同盟暦512年・旅立ち、ロブホーク編2
「着いたぜ」
「ここがロブホーク」
小さな町というより小さな寒村だ。
ポーとレオリックスは御者台に座り馬車を操り、村の中を進む。
通りを進むと村人達がちらりと一瞥し、よそ者と分かるとそれで十分とばかりに関心を無くした。
「歓迎されてないみたいね」
「よそ者なんて最初はそんなもんだ。都会とは違う」
御者台に顔を出したアーネストが口を尖らせる。
「まぁしばらく滞在するからな。
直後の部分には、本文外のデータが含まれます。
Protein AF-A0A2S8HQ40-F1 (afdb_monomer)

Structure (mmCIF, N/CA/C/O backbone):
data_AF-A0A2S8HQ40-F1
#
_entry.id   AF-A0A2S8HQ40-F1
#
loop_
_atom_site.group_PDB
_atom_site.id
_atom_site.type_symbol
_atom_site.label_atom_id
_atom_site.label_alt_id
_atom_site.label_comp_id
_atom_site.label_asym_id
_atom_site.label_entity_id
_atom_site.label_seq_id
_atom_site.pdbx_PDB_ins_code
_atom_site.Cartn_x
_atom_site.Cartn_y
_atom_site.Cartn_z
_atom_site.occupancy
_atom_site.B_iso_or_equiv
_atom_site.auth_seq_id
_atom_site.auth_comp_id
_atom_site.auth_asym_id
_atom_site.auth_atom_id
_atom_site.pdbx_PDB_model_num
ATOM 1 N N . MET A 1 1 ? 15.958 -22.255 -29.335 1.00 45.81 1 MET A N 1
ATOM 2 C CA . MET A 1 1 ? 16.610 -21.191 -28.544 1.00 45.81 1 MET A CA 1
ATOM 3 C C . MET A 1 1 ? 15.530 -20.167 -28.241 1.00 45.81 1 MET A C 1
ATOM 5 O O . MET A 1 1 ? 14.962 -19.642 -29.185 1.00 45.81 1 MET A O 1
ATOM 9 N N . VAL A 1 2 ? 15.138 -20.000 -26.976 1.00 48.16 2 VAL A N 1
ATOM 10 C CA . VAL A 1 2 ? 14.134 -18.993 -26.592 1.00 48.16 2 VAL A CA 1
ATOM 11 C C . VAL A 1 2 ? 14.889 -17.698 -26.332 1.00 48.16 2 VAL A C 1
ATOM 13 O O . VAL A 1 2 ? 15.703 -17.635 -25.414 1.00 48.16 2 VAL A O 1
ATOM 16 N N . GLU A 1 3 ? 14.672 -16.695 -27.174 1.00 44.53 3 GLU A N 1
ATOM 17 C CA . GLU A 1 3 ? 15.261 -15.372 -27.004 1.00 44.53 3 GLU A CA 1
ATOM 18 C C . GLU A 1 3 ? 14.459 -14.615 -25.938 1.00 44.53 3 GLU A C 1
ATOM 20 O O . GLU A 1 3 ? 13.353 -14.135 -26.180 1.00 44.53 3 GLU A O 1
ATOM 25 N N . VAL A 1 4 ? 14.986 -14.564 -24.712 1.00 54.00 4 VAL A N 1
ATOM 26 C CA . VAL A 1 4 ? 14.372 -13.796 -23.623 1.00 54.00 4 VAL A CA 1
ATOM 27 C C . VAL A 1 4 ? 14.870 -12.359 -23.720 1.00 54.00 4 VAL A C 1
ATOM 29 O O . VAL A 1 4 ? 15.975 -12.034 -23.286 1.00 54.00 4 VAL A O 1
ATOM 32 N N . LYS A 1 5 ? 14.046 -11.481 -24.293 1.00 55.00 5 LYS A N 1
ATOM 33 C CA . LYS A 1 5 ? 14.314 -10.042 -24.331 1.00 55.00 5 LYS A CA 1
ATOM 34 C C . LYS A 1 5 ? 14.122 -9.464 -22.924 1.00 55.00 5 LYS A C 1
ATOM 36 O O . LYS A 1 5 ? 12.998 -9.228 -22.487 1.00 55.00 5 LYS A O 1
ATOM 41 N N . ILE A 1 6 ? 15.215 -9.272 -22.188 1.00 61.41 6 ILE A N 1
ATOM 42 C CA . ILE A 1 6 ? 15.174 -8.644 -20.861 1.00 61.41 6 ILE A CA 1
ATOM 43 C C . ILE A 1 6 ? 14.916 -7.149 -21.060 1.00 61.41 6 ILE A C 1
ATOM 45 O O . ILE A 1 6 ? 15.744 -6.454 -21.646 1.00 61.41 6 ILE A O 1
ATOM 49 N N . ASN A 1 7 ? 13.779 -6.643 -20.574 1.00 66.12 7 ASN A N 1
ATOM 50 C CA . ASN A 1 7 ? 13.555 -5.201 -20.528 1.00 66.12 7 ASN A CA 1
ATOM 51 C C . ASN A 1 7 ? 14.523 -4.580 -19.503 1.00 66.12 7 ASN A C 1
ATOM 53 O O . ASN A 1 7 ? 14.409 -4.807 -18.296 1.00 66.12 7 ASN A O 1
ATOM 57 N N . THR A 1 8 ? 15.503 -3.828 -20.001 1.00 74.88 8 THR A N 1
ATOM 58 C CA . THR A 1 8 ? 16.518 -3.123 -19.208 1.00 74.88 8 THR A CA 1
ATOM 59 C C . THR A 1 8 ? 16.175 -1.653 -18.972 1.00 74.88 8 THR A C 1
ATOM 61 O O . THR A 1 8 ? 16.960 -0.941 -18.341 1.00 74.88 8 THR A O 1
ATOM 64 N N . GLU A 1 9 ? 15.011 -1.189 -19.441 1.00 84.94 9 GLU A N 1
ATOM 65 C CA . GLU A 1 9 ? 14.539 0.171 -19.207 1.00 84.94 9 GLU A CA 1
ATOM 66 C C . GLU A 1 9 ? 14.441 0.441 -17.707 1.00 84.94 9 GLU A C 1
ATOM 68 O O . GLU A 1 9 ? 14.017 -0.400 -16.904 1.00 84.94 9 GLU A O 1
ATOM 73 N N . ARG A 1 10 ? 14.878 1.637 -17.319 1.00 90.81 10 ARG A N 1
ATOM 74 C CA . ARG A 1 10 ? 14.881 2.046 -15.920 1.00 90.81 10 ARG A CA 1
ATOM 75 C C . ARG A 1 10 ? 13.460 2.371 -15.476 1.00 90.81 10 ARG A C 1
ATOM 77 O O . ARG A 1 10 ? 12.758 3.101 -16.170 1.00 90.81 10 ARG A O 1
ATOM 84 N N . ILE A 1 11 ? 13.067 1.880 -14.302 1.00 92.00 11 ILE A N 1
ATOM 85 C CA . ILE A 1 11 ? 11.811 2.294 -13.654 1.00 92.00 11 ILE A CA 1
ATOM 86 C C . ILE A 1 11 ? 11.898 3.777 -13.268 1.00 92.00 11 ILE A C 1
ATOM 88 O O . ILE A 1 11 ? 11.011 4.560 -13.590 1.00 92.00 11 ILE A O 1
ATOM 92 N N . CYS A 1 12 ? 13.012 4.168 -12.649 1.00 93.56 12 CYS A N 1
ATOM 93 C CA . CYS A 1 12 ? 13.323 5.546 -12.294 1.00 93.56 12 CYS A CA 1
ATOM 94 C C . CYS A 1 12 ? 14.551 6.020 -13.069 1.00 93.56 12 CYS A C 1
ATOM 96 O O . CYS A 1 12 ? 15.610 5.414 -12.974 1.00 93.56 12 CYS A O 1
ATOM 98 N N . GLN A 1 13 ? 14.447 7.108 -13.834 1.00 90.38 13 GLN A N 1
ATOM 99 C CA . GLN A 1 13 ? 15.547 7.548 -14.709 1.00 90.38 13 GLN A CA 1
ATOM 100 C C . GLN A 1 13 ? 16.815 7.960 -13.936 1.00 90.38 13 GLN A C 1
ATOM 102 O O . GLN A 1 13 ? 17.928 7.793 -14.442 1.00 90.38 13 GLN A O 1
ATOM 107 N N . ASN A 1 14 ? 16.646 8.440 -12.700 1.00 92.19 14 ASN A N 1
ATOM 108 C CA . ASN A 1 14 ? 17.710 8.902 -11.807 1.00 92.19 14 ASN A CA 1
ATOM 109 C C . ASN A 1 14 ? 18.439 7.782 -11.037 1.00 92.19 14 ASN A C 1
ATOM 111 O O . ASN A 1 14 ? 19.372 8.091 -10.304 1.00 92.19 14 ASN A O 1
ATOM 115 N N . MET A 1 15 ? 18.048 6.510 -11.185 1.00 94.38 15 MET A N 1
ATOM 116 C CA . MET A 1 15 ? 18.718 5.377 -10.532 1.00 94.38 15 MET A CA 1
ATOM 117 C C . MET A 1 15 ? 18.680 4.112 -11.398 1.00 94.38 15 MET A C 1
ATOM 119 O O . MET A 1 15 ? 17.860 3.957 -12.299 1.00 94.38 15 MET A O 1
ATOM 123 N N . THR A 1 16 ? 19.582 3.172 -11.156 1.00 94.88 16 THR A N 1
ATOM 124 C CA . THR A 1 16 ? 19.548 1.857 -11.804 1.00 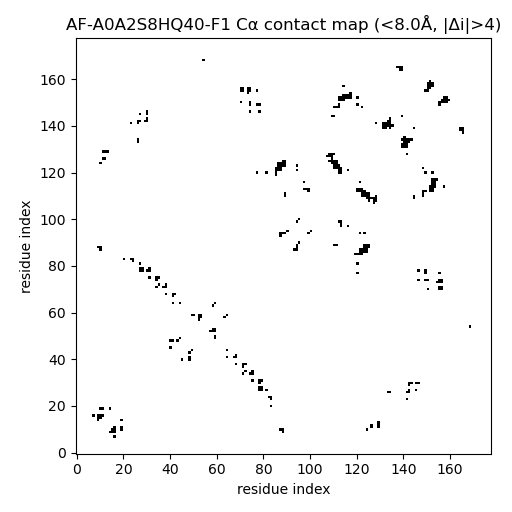94.88 16 THR A CA 1
ATOM 125 C C . THR A 1 16 ? 18.383 1.012 -11.280 1.00 94.88 16 THR A C 1
ATOM 127 O O . THR A 1 16 ? 17.898 1.201 -10.164 1.00 94.88 16 THR A O 1
ATOM 130 N N . ASN A 1 17 ? 17.968 -0.006 -12.042 1.00 94.19 17 ASN A N 1
ATOM 131 C CA . ASN A 1 17 ? 16.948 -0.952 -11.573 1.00 94.19 17 ASN A CA 1
ATOM 132 C C . ASN A 1 17 ? 17.393 -1.711 -10.311 1.00 94.19 17 ASN A C 1
ATOM 134 O O . ASN A 1 17 ? 16.554 -2.057 -9.487 1.00 94.19 17 ASN A O 1
ATOM 138 N N . SER A 1 18 ? 18.694 -1.951 -10.122 1.00 95.19 18 SER A N 1
ATOM 139 C CA . SER A 1 18 ? 19.204 -2.575 -8.894 1.00 95.19 18 SER A CA 1
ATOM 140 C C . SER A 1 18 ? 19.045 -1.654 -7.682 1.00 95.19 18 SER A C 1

友好的に接してれば友人になれるさ」
「そうなればいいけど」
「……青い屋根?」
ポーは家の屋根を見て呟いた。
「珍しいだろ?」
「うん。北の屋根は大抵、赤色だ。雪が積もらないように"火の恵み"の呪いを掛けた赤い屋根なのに」
「ねぇ、そんなことより宿はどこなの。ひめ…じゃなくてお嬢様を休ませたいの」
「宿はない。だから空き家を借りる。そのために長老と話す」
ポーは馬車の中を見た。
厚い外套を頭から被ったベアトリスとクーリーが話している。
時折、ベアトリスが微笑みをこぼす。
ポーは安堵した。
「ここだ。ここが長老の屋敷だ」
馬車を止め、レオリックスは御者台からおりる。
「待ってろ。話してくる」
そう言ってレオリックスは屋敷に入っていった。
「あいつ謎の人脈もってるのね」
「だね」
「ねぇポー。この前の話し、考えてくれた?」
「稽古の相手だよね」
「あたしも姫様を守らなくちゃいけない。だから一から剣の稽古をしたいの」
アーネストは剣を握るのは初めてではない。
今でこそベアトリス専属の侍女だが、子供の頃は本気で騎士を目指してポーと共に剣の稽古をしていた。
「でも、ベアトリスの側を離れる訳にはいかないだろう。僕やレオリックスは世話をするのはできない。クーリーは遊び相手なら務まる。でも世話はできない。となるとアーネストしかいない」
「お世話はちゃんとやるわよ。誰にも任せられない」
「休む暇がないよ」
「平気よ」
アーネストがポーの耳元に顔を寄せた。
「……ねぇ。さっきからあたしたちを見てる連中がいる」
「うん。あそこの少年達だろう?」
家と家の隙間から見ている少年達がいた。
ポー達を睨んでいた。
すると少年達がポーの方に歩いてくる。
「アーネスト、中に入って。クーリーを呼んで」
「わかった」
ポーは御者台から下りると、少年達に近付いた。
「おい、長老に何のようだよ」
「挨拶しにきたんだ。それにしばらく滞在するから、家を貸してくれるよう相談を」
「出てけ。この村はよそ者なんかいらない」
少年がナイフを握り締めた。
ナイフで切りつけようとする少年。
ポーは躱すと剣を抜き、ナイフを叩いて手から落とす。そして剣先を若者の喉に突きつけた。
「まだ続けるかい?」
「ひ、ひい……」
怯える若者を尻目に、ポーは柄を握りとどめを刺そうとして腕をベアトリスに掴まれた。
ベアトリスは顔を隠しているので表情は分からない。
「…………」
フルフルと首を横に振るベアトリスにポーは心を落ち着かせて剣を引いた。
「行くんだ」
少年達は怯んだ顔ではなく敵意の目で睨むと、走り去った。